As software becomes more complex across the board, new techniques emerge that simplify and improve the software development lifecycle, particularly within the area of product performance.
Thanks to its natural compatibility with performance analysis, data science is a particularly valuable discipline for software development outsourcing companies as they aim for higher levels of excellence in their solutions.
But why is data science so well-suited to performance analysis? Here are some of the challenges we've faced and the benefits we're seeing at PSL after applying data science techniques to our performance testing.
When dealing with software performance issues, the analysis process is all about reviewing the metrics and trying to find answers. This is often a manual process, with experienced analysts copying and pasting metrics into a spreadsheet and working from that. Clearly, this technique is not efficient enough to make quick impacts and there is too much room for error.
Another common challenge is the sheer number of metrics to analyze. The continuous performance testing process takes a lot of time, and it's impossible to assess all of an app's functionalities at once, so the most important metrics must be singled out and prioritized. Again, this is very difficult to achieve manually by combing through endless excel sheets with endless rows of data.
There are many routine questions to ask when looking at performance, such as where did the application break, or which resource caused the problem? Even so, crunching the numbers manually is very difficult for engineers or developers that don't have a strong background in mathematics or statistics.
To make the performance analysis process beneficial, we needed our teams to first understand the source of the numbers, how to process them, and how they can be transformed into more meaningful values. Naturally, we turned to the data science experts to help develop the solution.
Data scientists can help software development outsourcing companies take a more formal approach to performance analysis, or point out useful techniques for improving the entire process.
At PSL, we worked with a team of data science experts who helped us understand how to identify consistent performance variations. One of the most valuable pieces of advice they gave us was to increase the number of performance tests we performed, which greatly improved the reliability of the numbers we had to work with. We could then pass this knowledge onto our customers and help them make more informed decisions from the very start of the project.
Working this way, we found that their knowledge and expertise helped us to become stronger performance analysts, define our own path, build our own tools, develop our own knowledge, and solve our own problems.
The result: our amazing engineers developed new innovations in performance analysis automation.
[Looking for more content on performance? Watch PSL's Head of Performance Engineering talk about why it's so vital for companies]
Our time working with data scientists helped us to find these gaps in our team's knowledge, as well as uncover problems with the tools we were using. This strategy allowed us to design training courses for our engineers, which gave them the knowledge they needed to innovate.

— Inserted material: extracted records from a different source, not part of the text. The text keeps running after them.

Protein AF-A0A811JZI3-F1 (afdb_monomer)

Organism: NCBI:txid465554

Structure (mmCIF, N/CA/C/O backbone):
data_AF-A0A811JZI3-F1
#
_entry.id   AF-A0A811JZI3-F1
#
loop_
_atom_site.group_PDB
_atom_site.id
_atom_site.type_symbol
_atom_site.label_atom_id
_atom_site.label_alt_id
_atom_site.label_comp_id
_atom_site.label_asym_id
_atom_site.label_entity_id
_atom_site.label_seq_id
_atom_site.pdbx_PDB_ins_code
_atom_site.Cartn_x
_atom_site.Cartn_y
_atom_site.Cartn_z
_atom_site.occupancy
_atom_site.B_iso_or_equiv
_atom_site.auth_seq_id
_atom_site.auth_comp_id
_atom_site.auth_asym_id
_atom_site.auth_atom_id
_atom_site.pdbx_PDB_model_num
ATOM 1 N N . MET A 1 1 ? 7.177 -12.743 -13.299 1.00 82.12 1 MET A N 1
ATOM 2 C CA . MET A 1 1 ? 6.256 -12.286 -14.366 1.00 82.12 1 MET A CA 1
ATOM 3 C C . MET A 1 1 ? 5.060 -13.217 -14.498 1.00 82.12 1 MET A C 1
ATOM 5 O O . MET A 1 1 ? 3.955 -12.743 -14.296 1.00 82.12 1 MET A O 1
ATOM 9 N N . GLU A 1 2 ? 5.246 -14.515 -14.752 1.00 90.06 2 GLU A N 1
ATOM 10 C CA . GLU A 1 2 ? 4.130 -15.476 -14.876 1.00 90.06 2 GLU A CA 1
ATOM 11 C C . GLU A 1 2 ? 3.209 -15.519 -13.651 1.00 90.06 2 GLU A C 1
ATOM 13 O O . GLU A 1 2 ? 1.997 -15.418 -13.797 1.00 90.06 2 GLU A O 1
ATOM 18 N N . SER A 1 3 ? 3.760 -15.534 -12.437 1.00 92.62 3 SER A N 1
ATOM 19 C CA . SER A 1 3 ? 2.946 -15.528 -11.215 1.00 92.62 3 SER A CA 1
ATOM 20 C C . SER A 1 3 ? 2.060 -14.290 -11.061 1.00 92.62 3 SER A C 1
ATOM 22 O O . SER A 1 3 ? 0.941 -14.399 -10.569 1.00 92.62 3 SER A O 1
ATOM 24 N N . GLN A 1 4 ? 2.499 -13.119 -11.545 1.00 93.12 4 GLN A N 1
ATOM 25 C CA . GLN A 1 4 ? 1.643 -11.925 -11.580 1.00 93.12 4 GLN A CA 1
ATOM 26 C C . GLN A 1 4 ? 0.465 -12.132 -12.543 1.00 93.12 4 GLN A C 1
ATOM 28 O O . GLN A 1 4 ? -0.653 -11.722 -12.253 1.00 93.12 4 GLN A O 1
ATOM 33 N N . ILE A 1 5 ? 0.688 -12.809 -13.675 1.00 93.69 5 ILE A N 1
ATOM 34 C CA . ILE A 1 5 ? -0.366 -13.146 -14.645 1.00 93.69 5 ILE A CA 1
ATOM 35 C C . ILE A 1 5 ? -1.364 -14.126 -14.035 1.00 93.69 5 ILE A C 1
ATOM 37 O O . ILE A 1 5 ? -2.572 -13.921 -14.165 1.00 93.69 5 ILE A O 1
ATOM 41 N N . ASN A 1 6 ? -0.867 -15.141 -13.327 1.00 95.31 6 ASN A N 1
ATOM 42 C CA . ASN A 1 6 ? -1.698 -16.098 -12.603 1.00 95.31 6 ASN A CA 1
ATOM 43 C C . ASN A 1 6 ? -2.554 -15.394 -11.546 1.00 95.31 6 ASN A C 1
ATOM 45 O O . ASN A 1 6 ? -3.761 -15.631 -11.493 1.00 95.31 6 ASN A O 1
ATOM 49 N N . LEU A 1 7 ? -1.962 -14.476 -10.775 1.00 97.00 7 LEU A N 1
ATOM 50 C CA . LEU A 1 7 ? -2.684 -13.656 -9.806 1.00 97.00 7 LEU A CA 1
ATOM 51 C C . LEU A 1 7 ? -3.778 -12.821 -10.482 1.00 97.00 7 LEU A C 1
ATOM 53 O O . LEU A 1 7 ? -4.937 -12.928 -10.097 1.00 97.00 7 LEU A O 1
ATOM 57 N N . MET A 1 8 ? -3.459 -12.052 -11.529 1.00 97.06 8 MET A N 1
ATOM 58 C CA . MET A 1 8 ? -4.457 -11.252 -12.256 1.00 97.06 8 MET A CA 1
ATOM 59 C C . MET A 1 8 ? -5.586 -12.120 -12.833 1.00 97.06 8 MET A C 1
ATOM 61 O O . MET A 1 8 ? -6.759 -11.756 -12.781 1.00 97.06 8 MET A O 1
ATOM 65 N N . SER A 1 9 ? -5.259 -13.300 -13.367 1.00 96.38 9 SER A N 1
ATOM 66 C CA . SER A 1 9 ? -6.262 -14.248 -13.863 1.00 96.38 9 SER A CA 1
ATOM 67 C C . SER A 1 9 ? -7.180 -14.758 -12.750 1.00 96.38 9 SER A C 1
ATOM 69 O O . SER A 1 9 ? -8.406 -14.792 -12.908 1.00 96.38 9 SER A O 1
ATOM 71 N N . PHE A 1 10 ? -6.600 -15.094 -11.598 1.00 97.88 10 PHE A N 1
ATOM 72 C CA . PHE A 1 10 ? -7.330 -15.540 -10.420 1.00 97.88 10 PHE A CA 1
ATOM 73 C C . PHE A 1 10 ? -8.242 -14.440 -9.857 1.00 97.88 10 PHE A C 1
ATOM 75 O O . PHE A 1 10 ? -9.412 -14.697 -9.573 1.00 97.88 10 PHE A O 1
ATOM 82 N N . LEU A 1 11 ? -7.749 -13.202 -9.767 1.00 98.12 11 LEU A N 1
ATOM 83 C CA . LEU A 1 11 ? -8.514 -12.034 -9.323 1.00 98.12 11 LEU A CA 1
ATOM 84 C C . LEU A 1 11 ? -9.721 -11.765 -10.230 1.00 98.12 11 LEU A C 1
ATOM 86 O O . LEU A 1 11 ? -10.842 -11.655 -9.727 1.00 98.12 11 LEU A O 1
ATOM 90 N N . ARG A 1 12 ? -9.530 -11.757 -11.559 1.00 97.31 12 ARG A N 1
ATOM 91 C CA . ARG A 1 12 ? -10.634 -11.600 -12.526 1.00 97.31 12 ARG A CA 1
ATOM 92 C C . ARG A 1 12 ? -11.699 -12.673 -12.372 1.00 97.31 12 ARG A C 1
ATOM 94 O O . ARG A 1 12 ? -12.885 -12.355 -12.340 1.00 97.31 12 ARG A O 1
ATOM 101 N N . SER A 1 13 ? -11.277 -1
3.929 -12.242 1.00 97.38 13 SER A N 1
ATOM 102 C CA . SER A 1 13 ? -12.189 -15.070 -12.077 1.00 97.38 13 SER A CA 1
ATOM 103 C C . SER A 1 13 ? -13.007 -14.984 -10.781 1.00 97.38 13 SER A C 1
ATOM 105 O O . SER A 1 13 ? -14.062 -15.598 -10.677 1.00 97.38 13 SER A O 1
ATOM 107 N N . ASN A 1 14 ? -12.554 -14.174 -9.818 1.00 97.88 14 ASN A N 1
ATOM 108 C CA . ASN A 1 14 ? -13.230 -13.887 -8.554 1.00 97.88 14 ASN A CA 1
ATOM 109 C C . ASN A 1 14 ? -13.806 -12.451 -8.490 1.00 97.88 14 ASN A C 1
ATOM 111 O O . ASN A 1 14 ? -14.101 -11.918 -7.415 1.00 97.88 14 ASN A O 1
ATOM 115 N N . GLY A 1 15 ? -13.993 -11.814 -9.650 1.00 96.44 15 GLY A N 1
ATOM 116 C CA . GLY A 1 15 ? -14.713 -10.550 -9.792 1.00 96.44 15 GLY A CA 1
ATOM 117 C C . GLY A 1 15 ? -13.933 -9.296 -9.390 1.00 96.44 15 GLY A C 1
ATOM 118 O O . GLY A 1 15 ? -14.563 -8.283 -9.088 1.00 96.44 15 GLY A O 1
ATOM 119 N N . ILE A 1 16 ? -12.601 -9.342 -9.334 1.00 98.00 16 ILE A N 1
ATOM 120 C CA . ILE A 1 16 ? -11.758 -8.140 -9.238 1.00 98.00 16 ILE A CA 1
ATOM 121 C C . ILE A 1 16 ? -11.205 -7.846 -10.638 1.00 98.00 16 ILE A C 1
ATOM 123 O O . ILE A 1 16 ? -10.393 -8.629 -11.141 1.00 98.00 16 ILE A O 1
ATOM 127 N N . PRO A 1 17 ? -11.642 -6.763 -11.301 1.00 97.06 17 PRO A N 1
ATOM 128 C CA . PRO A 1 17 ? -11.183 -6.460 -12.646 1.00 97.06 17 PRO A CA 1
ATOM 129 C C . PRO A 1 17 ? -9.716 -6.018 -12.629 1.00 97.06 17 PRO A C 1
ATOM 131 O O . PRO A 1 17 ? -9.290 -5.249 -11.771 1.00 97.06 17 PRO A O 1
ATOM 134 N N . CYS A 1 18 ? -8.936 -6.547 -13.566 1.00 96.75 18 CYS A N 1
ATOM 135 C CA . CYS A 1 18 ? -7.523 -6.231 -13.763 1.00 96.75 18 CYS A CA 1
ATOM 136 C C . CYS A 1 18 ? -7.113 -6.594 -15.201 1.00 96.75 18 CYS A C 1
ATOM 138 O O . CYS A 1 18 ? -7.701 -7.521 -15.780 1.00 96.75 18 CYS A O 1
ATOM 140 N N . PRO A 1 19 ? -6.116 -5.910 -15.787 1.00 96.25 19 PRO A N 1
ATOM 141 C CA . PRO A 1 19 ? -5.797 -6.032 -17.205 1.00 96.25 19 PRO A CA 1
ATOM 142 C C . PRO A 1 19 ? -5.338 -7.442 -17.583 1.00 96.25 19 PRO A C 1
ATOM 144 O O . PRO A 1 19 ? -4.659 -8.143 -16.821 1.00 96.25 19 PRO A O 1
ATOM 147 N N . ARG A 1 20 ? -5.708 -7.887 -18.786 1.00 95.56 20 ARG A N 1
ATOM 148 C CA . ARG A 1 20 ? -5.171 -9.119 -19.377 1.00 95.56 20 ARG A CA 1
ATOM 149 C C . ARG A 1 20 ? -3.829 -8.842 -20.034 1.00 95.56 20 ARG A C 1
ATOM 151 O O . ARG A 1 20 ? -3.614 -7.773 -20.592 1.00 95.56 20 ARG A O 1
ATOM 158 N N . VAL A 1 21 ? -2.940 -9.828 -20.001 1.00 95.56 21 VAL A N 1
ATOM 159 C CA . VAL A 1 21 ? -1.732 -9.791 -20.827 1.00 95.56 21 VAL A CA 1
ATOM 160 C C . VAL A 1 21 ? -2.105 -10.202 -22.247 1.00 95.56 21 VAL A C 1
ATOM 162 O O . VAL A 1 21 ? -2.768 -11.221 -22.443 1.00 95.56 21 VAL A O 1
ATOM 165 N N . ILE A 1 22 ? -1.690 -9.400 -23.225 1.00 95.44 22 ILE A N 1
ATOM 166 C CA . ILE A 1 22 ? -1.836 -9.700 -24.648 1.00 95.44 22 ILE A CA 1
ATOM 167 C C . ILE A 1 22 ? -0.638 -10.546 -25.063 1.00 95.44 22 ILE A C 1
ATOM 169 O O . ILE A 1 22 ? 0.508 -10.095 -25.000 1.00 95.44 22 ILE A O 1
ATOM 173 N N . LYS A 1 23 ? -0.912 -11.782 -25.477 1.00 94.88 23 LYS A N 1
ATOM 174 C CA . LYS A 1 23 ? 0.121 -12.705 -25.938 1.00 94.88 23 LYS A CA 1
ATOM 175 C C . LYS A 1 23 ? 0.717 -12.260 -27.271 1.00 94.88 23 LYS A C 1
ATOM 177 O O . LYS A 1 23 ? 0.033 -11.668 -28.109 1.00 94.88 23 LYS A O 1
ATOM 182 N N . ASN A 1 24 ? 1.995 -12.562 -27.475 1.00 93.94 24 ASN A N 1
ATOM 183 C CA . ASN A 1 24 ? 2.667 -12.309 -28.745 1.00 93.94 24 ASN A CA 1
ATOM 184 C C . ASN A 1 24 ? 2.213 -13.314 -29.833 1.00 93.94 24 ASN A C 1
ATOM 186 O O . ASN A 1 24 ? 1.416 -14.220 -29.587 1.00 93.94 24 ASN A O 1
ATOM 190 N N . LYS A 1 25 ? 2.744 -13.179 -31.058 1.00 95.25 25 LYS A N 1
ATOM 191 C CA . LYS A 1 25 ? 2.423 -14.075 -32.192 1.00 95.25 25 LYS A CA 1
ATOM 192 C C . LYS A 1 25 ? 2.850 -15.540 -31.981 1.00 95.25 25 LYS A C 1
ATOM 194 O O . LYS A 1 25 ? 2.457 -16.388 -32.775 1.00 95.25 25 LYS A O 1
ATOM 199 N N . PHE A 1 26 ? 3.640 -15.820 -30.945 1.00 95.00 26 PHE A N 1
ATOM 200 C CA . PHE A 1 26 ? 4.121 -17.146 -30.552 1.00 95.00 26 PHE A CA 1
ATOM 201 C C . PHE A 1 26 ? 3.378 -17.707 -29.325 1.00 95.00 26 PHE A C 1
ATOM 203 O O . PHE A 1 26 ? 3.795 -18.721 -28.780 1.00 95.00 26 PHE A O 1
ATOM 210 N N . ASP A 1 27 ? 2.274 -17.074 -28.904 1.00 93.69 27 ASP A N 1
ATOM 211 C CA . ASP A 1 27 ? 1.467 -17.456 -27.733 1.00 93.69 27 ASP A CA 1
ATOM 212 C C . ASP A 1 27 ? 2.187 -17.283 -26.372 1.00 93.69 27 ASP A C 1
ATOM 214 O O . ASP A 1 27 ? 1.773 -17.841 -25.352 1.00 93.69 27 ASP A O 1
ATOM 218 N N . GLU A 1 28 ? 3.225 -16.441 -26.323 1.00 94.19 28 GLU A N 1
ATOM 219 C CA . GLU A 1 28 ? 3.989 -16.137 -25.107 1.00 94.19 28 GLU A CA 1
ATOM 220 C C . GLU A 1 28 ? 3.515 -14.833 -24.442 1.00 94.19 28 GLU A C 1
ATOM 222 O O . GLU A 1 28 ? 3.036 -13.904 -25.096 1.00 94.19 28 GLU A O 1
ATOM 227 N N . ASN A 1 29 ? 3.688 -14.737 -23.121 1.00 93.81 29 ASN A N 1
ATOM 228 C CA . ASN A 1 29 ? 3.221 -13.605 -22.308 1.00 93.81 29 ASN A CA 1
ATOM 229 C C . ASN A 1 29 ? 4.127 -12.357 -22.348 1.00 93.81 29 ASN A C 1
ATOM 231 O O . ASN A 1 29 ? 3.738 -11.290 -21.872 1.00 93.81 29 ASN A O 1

Once the team understood the performance analysis process, they were empowered to create automation tools to increase efficiency, boost productivity, and generate more valuable insights from the data. By automating the analysis part of the process, or at least most of it, we have been able to cover more ground and reduce the number of errors in production.
Another reason for automating much of the performance analysis process is to pinpoint the metrics that engineers should be focusing on. There is no single rule of thumb for determining the metrics for analysis, so we have to collect them all and use automated analysis to identify the most relevant. During this process, the more common metrics we look at are the number of transactions per second, response time, and error rate. We're also looking for resource usage metrics, such as how much CPU the app is using, or how much memory is required to deliver a specific amount of transactions.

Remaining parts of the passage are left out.